== Segment start ==

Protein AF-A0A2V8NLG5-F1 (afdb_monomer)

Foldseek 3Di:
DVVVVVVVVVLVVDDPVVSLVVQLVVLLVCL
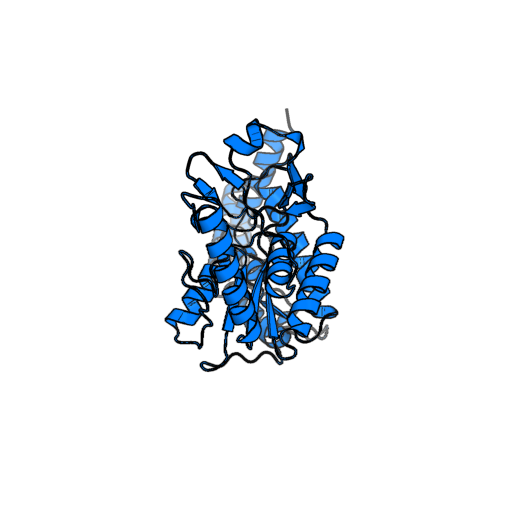VPPDPQAADVVVPGGSLRAQDFHPCNVVSLVVVQCVQCPPDDFDQAAEEFEAAAPVSLVVLVVNVVVNRNYQQLDDDPGSGNAPQAHQAALQLVLVLLCLLQDPPNDQDWDADPQAIEGQSGDPVGDHDNDPVVRSVVSVSRSPSSNCSLLVHLEYEYEHHWQKFKAQQVVRGTGRDDPDCVVCVVPVPRIDIDGHALVRSLVSNVSSVVSSCVSPVNHAYEYEYDLDFDPDGPYPDDRPVNRVVGSVSVVVSLVVCSVPPPRYGYDYPNCVVPQPDSPQDGSSSPDGRPVNVVVVVVVVCVPPPD

Radius of gyration: 24.27 Å; Cα contacts (8 Å, |Δi|>4): 556; chains: 1; bounding box: 59×42×77 Å

Nearest PDB structures (foldseek):
  4xvh-assembly1_A  TM=4.695E-01  e=1.929E-02  Chaetomium
  2hsj-assembly1_D  TM=4.862E-01  e=8.923E-02  Streptococcus pneumoniae TIGR4
  7pzh-assembly4_GGG  TM=4.503E-01  e=1.706E-01  Phocaeicola vulgatus
  7pzg-assembly1_AAA  TM=4.484E-01  e=3.892E-01  Phocaeicola vulgatus
  8j7j-assembly1_B  TM=3.183E-01  e=9.988E-01  Hansschlegelia zhihuaiae

pLDDT: mean 92.64, std 7.78, range [32.66, 98.75]

Mean predicted aligned error: 5.49 Å

Solvent-accessible surface area (backbone atoms only — not comparable to full-atom values): 18191 Å² total; per-residue (Å²): 122,71,69,62,56,54,52,53,55,58,44,70,74,45,59,69,73,60,39,46,55,53,50,54,54,51,27,59,54,40,18,78,63,47,74,85,80,58,43,47,69,97,76,73,35,51,40,69,76,36,85,38,37,31,69,42,41,62,59,38,50,52,57,46,44,54,64,58,41,62,91,69,83,84,54,56,79,43,29,34,23,41,43,22,18,77,61,26,42,55,53,33,45,53,38,52,78,71,59,34,35,56,42,64,52,33,87,45,100,54,64,39,14,27,68,51,58,55,30,32,29,54,63,38,46,27,50,53,47,45,48,33,71,44,94,80,53,80,87,65,75,47,77,54,101,82,24,18,27,46,56,71,29,42,67,91,77,46,62,20,95,40,62,68,57,31,53,51,52,48,53,54,46,31,55,22,41,30,46,28,58,53,65,24,42,31,41,36,39,25,49,39,40,38,57,48,29,34,32,67,84,78,72,44,49,34,40,50,79,71,56,64,76,58,39,71,75,45,53,84,44,49,44,62,38,75,61,50,60,67,57,48,41,55,35,48,52,52,35,50,50,53,48,36,74,70,24,78,73,47,33,37,39,36,31,43,41,67,67,72,55,93,71,64,77,68,89,57,61,42,66,66,49,32,52,52,29,50,51,41,54,47,52,38,53,55,54,46,45,75,73,43,85,66,37,32,69,49,65,54,31,54,56,64,63,55,66,42,79,85,48,26,36,27,55,54,72,49,72,28,64,74,50,52,54,52,52,53,49,55,48,42,74,72,76,60,129

Sequence (337 aa):
MFSSRLAKAVLKTLPRGLQRRIQDRIEDMRRRRPAPHRGLEQFGLACTQVYPEGINFDDCVRVGMAQRLEGLVIRMDTPVASIGSCFADEFATHMRERGFNYVAAESDIFPASANWGRVYTIQCLRQVVMYSTADDFPILTEHSPDGWFDPLRETAIGLFPTREQAEEAIRSHRAASRRAFADARVLIITLGQNEGWIDRRYGFAWARCPPMAILGADRERFEARALSFEEDIIWLEDLLTRLRELNKDLDILLTVSPVGSYVTFCGSEVITRSFAGKCVLRAVAERITQVVPRVWYFPSFEMALGYNPHTLRADNRHVKNSTVDRIFKLLHETVVR

Secondary structure (DSSP, 8-state):
-HHHHHHHHHHHHS-HHHHHHHHHHHHHHHHHSPPPP--BGGGTB-GGGSPPPGGGHHHHHHHHHHHHTTT----TTS-EEEEESHHHHHHHHHHHHTT--B--SS--SSSSSSS-----SHHHHHHHHHHHH-TTPPPP-EEETTEEE-TTS-GGG--BSSHHHHHHHHHHHHHHHHHHHHH-SEEEEEE--SEEEEETTTTEEESSPPPHHHHHH-STTEEEEEPPHHHHHHHHHHHHHHHHHH-TT-EEEEEE--PPPS---SSS-HHHHHHHHHHHHHHHHHHHHHHSTTEEEE-HHHHHHH--TTTB-TTSSSBPHHHHHHHHHHHHHHH--

Structure (mmCIF, N/CA/C/O backbone):
data_AF-A0A2V8NLG5-F1
#
_entry.id   AF-A0A2V8NLG5-F1
#
loop_
_atom_site.group_PDB
_atom_site.id
_atom_site.type_symbol
_atom_site.label_atom_id
_atom_site.label_alt_id
_atom_site.label_comp_id
_atom_site.label_asym_id
_atom_site.label_entity_id
_atom_site.label_seq_id
_atom_site.pdbx_PDB_ins_code
_atom_site.Cartn_x
_atom_site.Cartn_y
_atom_site.Cartn_z
_atom_site.occupancy
_atom_site.B_iso_or_equiv
_atom_site.auth_seq_id
_atom_site.auth_comp_id
_atom_site.auth_asym_id
_atom_site.auth_atom_id
_atom_site.pdbx_PDB_model_num
ATOM 1 N N . MET A 1 1 ? -21.802 -3.178 46.561 1.00 41.03 1 MET A N 1
ATOM 2 C CA . MET A 1 1 ? -21.375 -1.755 46.496 1.00 41.03 1 MET A CA 1
ATOM 3 C C . MET A 1 1 ? -20.362 -1.331 47.572 1.00 41.03 1 MET A C 1
ATOM 5 O O . MET A 1 1 ? -19.567 -0.450 47.277 1.00 41.03 1 MET A O 1
ATOM 9 N N . PHE A 1 2 ? -20.313 -1.938 48.769 1.00 32.66 2 PHE A N 1
ATOM 10 C CA . PHE A 1 2 ? -19.342 -1.562 49.822 1.00 32.66 2 PHE A CA 1
ATOM 11 C C . PHE A 1 2 ? -17.869 -1.912 49.505 1.00 32.66 2 PHE A C 1
ATOM 13 O O . PHE A 1 2 ? -16.971 -1.129 49.804 1.00 32.66 2 PHE A O 1
ATOM 20 N N . SER A 1 3 ? -17.623 -3.029 48.811 1.00 51.34 3 SER A N 1
ATOM 21 C CA . SER A 1 3 ? -16.273 -3.497 48.436 1.00 51.34 3 SER A CA 1
ATOM 22 C C . SER A 1 3 ? -15.504 -2.530 47.511 1.00 51.34 3 SER A C 1
ATOM 24 O O . SER A 1 3 ? -14.299 -2.343 47.679 1.00 51.34 3 SER A O 1
ATOM 26 N N . SER A 1 4 ? -16.177 -1.838 46.579 1.00 60.47 4 SER A N 1
ATOM 27 C CA . SER A 1 4 ? -15.490 -0.987 45.591 1.00 60.47 4 SER A CA 1
ATOM 28 C C . SER A 1 4 ? -15.042 0.368 46.146 1.00 60.47 4 SER A C 1
ATOM 30 O O . SER A 1 4 ? -14.052 0.928 45.673 1.00 60.47 4 SER A O 1
ATOM 32 N N . ARG A 1 5 ? -15.740 0.905 47.158 1.00 63.97 5 ARG A N 1
ATOM 33 C CA . ARG A 1 5 ? -15.365 2.166 47.821 1.00 63.97 5 ARG A CA 1
ATOM 34 C C . ARG A 1 5 ? -14.154 1.980 48.731 1.00 63.97 5 ARG A C 1
ATOM 36 O O . ARG A 1 5 ? -13.235 2.792 48.661 1.00 63.97 5 ARG A O 1
ATOM 43 N N . LEU A 1 6 ? -14.120 0.889 49.498 1.00 64.81 6 LEU A N 1
ATOM 44 C CA . LEU A 1 6 ? -12.980 0.545 50.351 1.00 64.81 6 LEU A CA 1
ATOM 45 C C . LEU A 1 6 ? -11.725 0.266 49.508 1.00 64.81 6 LEU A C 1
ATOM 47 O O . LEU A 1 6 ? -10.667 0.825 49.772 1.00 64.81 6 LEU A O 1
ATOM 51 N N . ALA A 1 7 ? -11.867 -0.497 48.418 1.00 68.44 7 ALA A N 1
ATOM 52 C CA . ALA A 1 7 ? -10.772 -0.771 47.489 1.00 68.44 7 ALA A CA 1
ATOM 53 C C . ALA A 1 7 ? -10.220 0.506 46.827 1.00 68.44 7 ALA A C 1
ATOM 55 O O . ALA A 1 7 ? -9.008 0.664 46.714 1.00 68.44 7 ALA A O 1
ATOM 56 N N . LYS A 1 8 ? -11.084 1.456 46.433 1.00 71.62 8 LYS A N 1
ATOM 57 C CA . LYS A 1 8 ? -10.644 2.762 45.906 1.00 71.62 8 LYS A CA 1
ATOM 58 C C . LYS A 1 8 ? -9.939 3.619 46.961 1.00 71.62 8 LYS A C 1
ATOM 60 O O . LYS A 1 8 ? -9.007 4.337 46.610 1.00 71.62 8 LYS A O 1
ATOM 65 N N . ALA A 1 9 ? -10.378 3.568 48.219 1.00 73.50 9 ALA A N 1
ATOM 66 C CA . ALA A 1 9 ? -9.747 4.300 49.316 1.00 73.50 9 ALA A CA 1
ATOM 67 C C . ALA A 1 9 ? -8.352 3.740 49.640 1.00 73.50 9 ALA A C 1
ATOM 69 O O . ALA A 1 9 ? -7.401 4.510 49.714 1.00 73.50 9 ALA A O 1
ATOM 70 N N . VAL A 1 10 ? -8.211 2.412 49.715 1.00 74.06 10 VAL A N 1
ATOM 71 C CA . VAL A 1 10 ? -6.920 1.726 49.906 1.00 74.06 10 VAL A CA 1
ATOM 72 C C . VAL A 1 10 ? -5.990 1.941 48.712 1.00 74.06 10 VAL A C 1
ATOM 74 O O . VAL A 1 10 ? -4.799 2.158 48.887 1.00 74.06 10 VAL A O 1
ATOM 77 N N . LEU A 1 11 ? -6.512 1.957 47.482 1.00 77.06 11 LEU A N 1
ATOM 78 C CA . LEU A 1 11 ? -5.684 2.261 46.316 1.00 77.06 11 LEU A CA 1
ATOM 79 C C . LEU A 1 11 ? -5.061 3.660 46.438 1.00 77.06 11 LEU A C 1
ATOM 81 O O . LEU A 1 11 ? -3.884 3.820 46.145 1.00 77.06 11 LEU A O 1
ATOM 85 N N
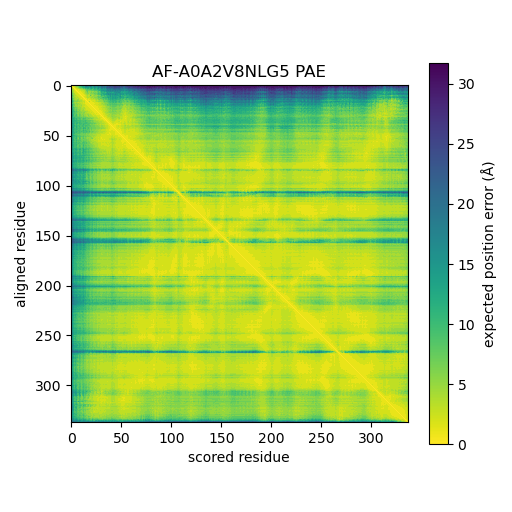 . LYS A 1 12 ? -5.818 4.658 46.913 1.00 79.50 12 LYS A N 1
ATOM 86 C CA . LYS A 1 12 ? -5.345 6.046 47.048 1.00 79.50 12 LYS A CA 1
ATOM 87 C C . LYS A 1 12 ? -4.228 6.236 48.080 1.00 79.50 12 LYS A C 1
ATOM 89 O O . LYS A 1 12 ? -3.528 7.240 47.984 1.00 79.50 12 LYS A O 1
ATOM 94 N N . THR A 1 13 ? -4.044 5.314 49.026 1.00 83.94 13 THR A N 1
ATOM 95 C CA . THR A 1 13 ? -2.975 5.401 50.037 1.00 83.94 13 THR A CA 1
ATOM 96 C C . THR A 1 13 ? -1.643 4.811 49.561 1.00 83.94 13 THR A C 1
ATOM 98 O O . THR A 1 13 ? -0.617 5.037 50.195 1.00 83.94 13 THR A O 1
ATOM 101 N N . LEU A 1 14 ? -1.623 4.088 48.434 1.00 84.62 14 LEU A N 1
ATOM 102 C CA . LEU A 1 14 ? -0.402 3.497 47.876 1.00 84.62 14 LEU A CA 1
ATOM 103 C C . LEU A 1 14 ? 0.467 4.534 47.137 1.00 84.62 14 LEU A C 1
ATOM 105 O O . LEU A 1 14 ? -0.060 5.523 46.630 1.00 84.62 14 LEU A O 1
ATOM 109 N N . PRO A 1 15 ? 1.781 4.296 46.961 1.00 87.81 15 PRO A N 1
ATOM 110 C CA . PRO A 1 15 ? 2.623 5.128 46.101 1.00 87.81 15 PRO A CA 1
ATOM 111 C C . PRO A 1 15 ? 2.081 5.205 44.666 1.00 87.81 15 PRO A C 1
ATOM 113 O O . PRO A 1 15 ? 1.643 4.193 44.113 1.00 87.81 15 PRO A O 1
ATOM 116 N N . ARG A 1 16 ? 2.166 6.379 44.018 1.00 81.88 16 ARG A N 1
ATOM 117 C CA . ARG A 1 16 ? 1.620 6.617 42.660 1.00 81.88 16 ARG A CA 1
ATOM 118 C C . ARG A 1 16 ? 2.030 5.553 41.634 1.00 81.88 16 ARG A C 1
ATOM 120 O O . ARG A 1 16 ? 1.195 5.125 40.842 1.00 81.88 16 ARG A O 1
ATOM 127 N N . GLY A 1 17 ? 3.284 5.095 41.659 1.00 80.81 17 GLY A N 1
ATOM 128 C CA . GLY A 1 17 ? 3.762 4.047 40.749 1.00 80.81 17 GLY A CA 1
ATOM 129 C C . GLY A 1 17 ? 3.049 2.703 40.947 1.00 80.81 17 GLY A C 1
ATOM 130 O O . GLY A 1 17 ? 2.691 2.038 39.976 1.00 80.81 17 GLY A O 1
ATOM 131 N N . LEU A 1 18 ? 2.770 2.328 42.199 1.00 82.56 18 LEU A N 1
ATOM 132 C CA . LEU A 1 18 ? 2.050 1.097 42.527 1.00 82.56 18 LEU A CA 1
ATOM 133 C C . LEU A 1 18 ? 0.559 1.206 42.176 1.00 82.56 18 LEU A C 1
ATOM 135 O O . LEU A 1 18 ? -0.000 0.269 41.607 1.00 82.56 18 LEU A O 1
ATOM 139 N N . GLN A 1 19 ? -0.060 2.367 42.422 1.00 84.19 19 GLN A N 1
ATOM 140 C CA . GLN A 1 19 ? -1.440 2.647 42.002 1.00 84.19 19 GLN A CA 1
ATOM 141 C C . GLN A 1 19 ? -1.626 2.434 40.497 1.00 84.19 19 GLN A C 1
ATOM 143 O O . GLN A 1 19 ? -2.561 1.753 40.075 1.00 84.19 19 GLN A O 1
ATOM 148 N N . ARG A 1 20 ? -0.709 2.981 39.690 1.00 83.62 20 ARG A N 1
ATOM 149 C CA . ARG A 1 20 ? -0.745 2.890 38.225 1.00 83.62 20 ARG A CA 1
ATOM 150 C C . ARG A 1 20 ? -0.615 1.450 37.729 1.00 83.62 20 ARG A C 1
ATOM 152 O O . ARG A 1 20 ? -1.391 1.046 36.873 1.00 83.62 20 ARG A O 1
ATOM 159 N N . ARG A 1 21 ? 0.285 0.648 38.315 1.00 81.81 21 ARG A N 1
ATOM 160 C CA . ARG A 1 21 ? 0.437 -0.781 37.968 1.00 81.81 21 ARG A CA 1
ATOM 161 C C . ARG A 1 21 ? -0.818 -1.601 38.269 1.00 81.81 21 ARG A C 1
ATOM 163 O O . ARG A 1 21 ? -1.189 -2.466 37.481 1.00 81.81 21 ARG A O 1
ATOM 170 N N . ILE A 1 22 ? -1.469 -1.344 39.405 1.00 85.19 22 ILE A N 1
ATOM 171 C CA . ILE A 1 22 ? -2.716 -2.032 39.768 1.00 85.19 22 ILE A CA 1
ATOM 172 C C . ILE A 1 22 ? -3.843 -1.634 38.806 1.00 85.19 22 ILE A C 1
ATOM 174 O O . ILE A 1 22 ? -4.593 -2.501 38.364 1.00 85.19 22 ILE A O 1
ATOM 178 N N . GLN A 1 23 ? -3.939 -0.351 38.442 1.00 84.19 23 GLN A N 1
ATOM 179 C CA . GLN A 1 23 ? -4.910 0.122 37.452 1.00 84.19 23 GLN A CA 1
ATOM 180 C C . GLN A 1 23 ? -4.702 -0.546 36.091 1.00 84.19 23 GLN A C 1
ATOM 182 O O . GLN A 1 23 ? -5.660 -1.089 35.551 1.00 84.19 23 GLN A O 1
ATOM 187 N N . ASP A 1 24 ? -3.466 -0.596 35.586 1.00 82.31 24 ASP A N 1
ATOM 188 C CA . ASP A 1 24 ? -3.159 -1.238 34.302 1.00 82.31 24 ASP A CA 1
ATOM 189 C C . ASP A 1 24 ? -3.576 -2.731 34.301 1.00 82.31 24 ASP A C 1
ATOM 191 O O . ASP A 1 24 ? -4.173 -3.202 33.336 1.00 82.31 24 ASP A O 1
ATOM 195 N N . ARG A 1 25 ? -3.386 -3.466 35.413 1.00 82.94 25 ARG A N 1
ATOM 196 C CA . ARG A 1 25 ? -3.861 -4.864 35.539 1.00 82.94 25 ARG A CA 1
ATOM 197 C C . ARG A 1 25 ? -5.386 -5.006 35.545 1.00 82.94 25 ARG A C 1
ATOM 199 O O . ARG A 1 25 ? -5.913 -5.996 35.041 1.00 82.94 25 ARG A O 1
ATOM 206 N N . ILE A 1 26 ? -6.106 -4.055 36.140 1.00 84.88 26 ILE A N 1
ATOM 207 C CA . ILE A 1 26 ? -7.578 -4.048 36.114 1.00 84.88 26 ILE A CA 1
ATOM 208 C C . ILE A 1 26 ? -8.075 -3.834 34.680 1.00 84.88 26 ILE A C 1
ATOM 210 O O . ILE A 1 26 ? -9.028 -4.492 34.258 1.00 84.88 26 ILE A O 1
ATOM 214 N N . GLU A 1 27 ? -7.414 -2.960 33.922 1.00 85.56 27 GLU A N 1
ATOM 215 C CA . GLU A 1 27 ? -7.715 -2.729 32.507 1.00 85.56 27 GLU A CA 1
ATOM 216 C C . GLU A 1 27 ? -7.486 -3.992 31.660 1.00 85.56 27 GLU A C 1
ATOM 218 O O . GLU A 1 27 ? -8.337 -4.347 30.845 1.00 85.56 27 GLU A O 1
ATOM 223 N N . ASP A 1 28 ? -6.417 -4.752 31.914 1.00 83.94 28 ASP A N 1
ATOM 224 C CA . ASP A 1 28 ? -6.174 -6.022 31.212 1.00 83.94 28 ASP A CA 1
ATOM 225 C C . ASP A 1 28 ? -7.290 -7.057 31.451 1.00 83.94 28 ASP A C 1
ATOM 227 O O . ASP A 1 28 ? -7.662 -7.799 30.538 1.00 83.94 28 ASP A O 1
ATOM 231 N N . MET A 1 29 ? -7.869 -7.096 32.658 1.00 85.69 29 MET A N 1
ATOM 232 C CA . MET A 1 29 ? -9.026 -7.953 32.946 1.00 85.69 29 MET A CA 1
ATOM 233 C C . MET A 1 29 ? -10.290 -7.475 32.224 1.00 85.69 29 MET A C 1
ATOM 235 O O . MET A 1 29 ? -10.990 -8.288 31.618 1.00 85.69 29 MET A O 1
ATOM 239 N N . ARG A 1 30 ? -10.575 -6.166 32.256 1.00 87.12 30 ARG A N 1
ATOM 240 C CA . ARG A 1 30 ? -11.748 -5.566 31.592 1.00 87.12 30 ARG A CA 1
ATOM 241 C C . ARG A 1 30 ? -11.738 -5.797 30.089 1.00 87.12 30 ARG A C 1
ATOM 243 O O . ARG A 1 30 ? -12.763 -6.152 29.521 1.00 87.12 30 ARG A O 1
ATOM 250 N N . ARG A 1 31 ? -10.564 -5.698 29.466 1.00 91.44 31 ARG A N 1
ATOM 251 C CA . ARG A 1 31 ? -10.361 -5.962 28.038 1.00 91.44 31 ARG A CA 1
ATOM 252 C C . ARG A 1 31 ? -10.873 -7.339 27.605 1.00 91.44 31 ARG A C 1
ATOM 254 O O . ARG A 1 31 ? -11.408 -7.458 26.510 1.00 91.44 31 ARG A O 1
ATOM 261 N N . ARG A 1 32 ? -10.715 -8.373 28.441 1.00 90.50 32 ARG A N 1
ATOM 262 C CA . ARG A 1 32 ? -11.121 -9.756 28.117 1.00 90.50 32 ARG A CA 1
ATOM 263 C C . ARG A 1 32 ? -12.612 -10.024 28.322 1.00 90.50 32 ARG A C 1
ATOM 265 O O . ARG A 1 32 ? -13.111 -11.026 27.822 1.00 90.50 32 ARG A O 1
ATOM 272 N N . ARG A 1 33 ? -13.301 -9.189 29.102 1.00 89.56 33 ARG A N 1
ATOM 273 C CA . ARG A 1 33 ? -14.732 -9.326 29.414 1.00 89.56 33 ARG A CA 1
ATOM 274 C C . ARG A 1 33 ? -15.414 -7.949 29.400 1.00 89.56 33 ARG A C 1
ATOM 276 O O . ARG A 1 33 ? -15.884 -7.510 30.454 1.00 89.56 33 ARG A O 1
ATOM 283 N N . PRO A 1 34 ? -15.415 -7.244 28.253 1.00 90.81 34 PRO A N 1
ATOM 284 C CA . PRO A 1 34 ? -16.095 -5.963 28.136 1.00 90.81 34 PRO A CA 1
ATOM 285 C C . PRO A 1 34 ? -17.613 -6.169 28.187 1.00 90.81 34 PRO A C 1
ATOM 287 O O . PRO A 1 34 ? -18.120 -7.276 27.986 1.00 90.81 34 PRO A O 1
ATOM 290 N N . ALA A 1 35 ? -18.354 -5.094 28.446 1.00 89.12 35 ALA A N 1
ATOM 291 C CA . ALA A 1 35 ? -19.793 -5.108 28.208 1.00 89.12 35 ALA A CA 1
ATOM 292 C C . ALA A 1 35 ? -20.077 -5.284 26.697 1.00 89.12 35 ALA A C 1
ATOM 294 O O . ALA A 1 35 ? -19.210 -4.970 25.875 1.00 89.12 35 ALA A O 1
ATOM 295 N N . PRO A 1 36 ? -21.275 -5.761 26.305 1.00 89.44 36 PRO A N 1
ATOM 296 C CA . PRO A 1 36 ? -21.664 -5.800 24.898 1.00 89.44 36 PRO A CA 1
ATOM 297 C C . PRO A 1 36 ? -21.541 -4.416 24.254 1.00 89.44 36 PRO A C 1
ATOM 299 O O . PRO A 1 36 ? -22.032 -3.433 24.815 1.00 89.44 36 PRO A O 1
ATOM 302 N N . HIS A 1 37 ? -20.904 -4.348 23.084 1.00 92.56 37 HIS A N 1
ATOM 303 C CA . HIS A 1 37 ? -20.711 -3.091 22.360 1.00 92.56 37 HIS A CA 1
ATOM 304 C C . HIS A 1 37 ? -22.042 -2.535 21.851 1.00 92.56 37 HIS A C 1
ATOM 306 O O . HIS A 1 37 ? -22.853 -3.276 21.293 1.00 92.56 37 HIS A O 1
ATOM 312 N N . ARG A 1 38 ? -22.287 -1.236 22.050 1.00 92.12 38 ARG A N 1
ATOM 313 C CA . ARG A 1 38 ? -23.553 -0.575 21.695 1.00 92.12 38 ARG A CA 1
ATOM 314 C C . ARG A 1 38 ? -23.309 0.815 21.122 1.00 92.12 38 ARG A C 1
ATOM 316 O O . ARG A 1 38 ? -22.308 1.458 21.424 1.00 92.12 38 ARG A O 1
ATOM 323 N N . GLY A 1 39 ? -24.253 1.258 20.296 1.00 92.62 39 GLY A N 1
ATOM 324 C CA . GLY A 1 39 ? -24.334 2.641 19.842 1.00 92.62 39 GLY A CA 1
ATOM 325 C C . GLY A 1 39 ? -24.756 3.600 20.958 1.00 92.62 39 GLY A C 1
ATOM 326 O O . GLY A 1 39 ? -25.065 3.186 22.077 1.00 92.62 39 GLY A O 1
ATOM 327 N N . LEU A 1 40 ? -24.804 4.890 20.635 1.00 93.94 40 LEU A N 1
ATOM 328 C CA . LEU A 1 40 ? -25.382 5.919 21.499 1.00 93.94 40 LEU A CA 1
ATOM 329 C C . LEU A 1 40 ? -26.705 6.383 20.882 1.00 93.94 40 LEU A C 1
ATOM 331 O O . LEU A 1 40 ? -26.749 7.378 20.160 1.00 93.94 40 LEU A O 1
ATOM 335 N N . GLU A 1 41 ? -27.783 5.649 21.174 1.00 92.19 41 GLU A N 1
ATOM 336 C CA . GLU A 1 41 ? -29.125 5.858 20.598 1.00 92.19 41 GLU A CA 1
ATOM 337 C C . GLU A 1 41 ? -29.651 7.281 20.808 1.00 92.19 41 GLU A C 1
ATOM 339 O O . GLU A 1 41 ? -30.214 7.875 19.895 1.00 92.19 41 GLU A O 1
ATOM 344 N N . GLN A 1 42 ? -29.379 7.871 21.974 1.00 94.69 42 GLN A N 1
ATOM 345 C CA . GLN A 1 42 ? -29.735 9.258 22.301 1.00 94.69 42 GLN A CA 1
ATOM 346 C C . GLN A 1 42 ? -29.138 10.308 21.342 1.00 94.69 42 GLN A C 1
ATOM 348 O O . GLN A 1 42 ? -29.620 11.435 21.295 1.00 94.69 42 GLN A O 1
ATOM 353 N N . PHE A 1 43 ? -28.090 9.947 20.596 1.00 95.38 43 PHE A N 1
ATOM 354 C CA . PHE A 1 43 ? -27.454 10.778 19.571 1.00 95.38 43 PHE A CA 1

== Segment end ==

What needs to be done => Return exactly the lines above from the line that has "Nearest PDB structures" through the line that has "Mean predicted aligned error: 5.49 Å", inclusive, and nothing else.

Answer box =>
Nearest PDB structures (foldseek):
  4xvh-assembly1_A  TM=4.695E-01  e=1.929E-02  Chaetomium
  2hsj-assembly1_D  TM=4.862E-01  e=8.923E-02  Streptococcus pneumoniae TIGR4
  7pzh-assembly4_GGG  TM=4.503E-01  e=1.706E-01  Phocaeicola vulgatus
  7pzg-assembly1_AAA  TM=4.484E-01  e=3.892E-01  Phocaeicola vulgatus
  8j7j-assembly1_B  TM=3.183E-01  e=9.988E-01  Hansschlegelia zhihuaiae

pLDDT: mean 92.64, std 7.78, range [32.66, 98.75]

Mean predicted aligned error: 5.49 Å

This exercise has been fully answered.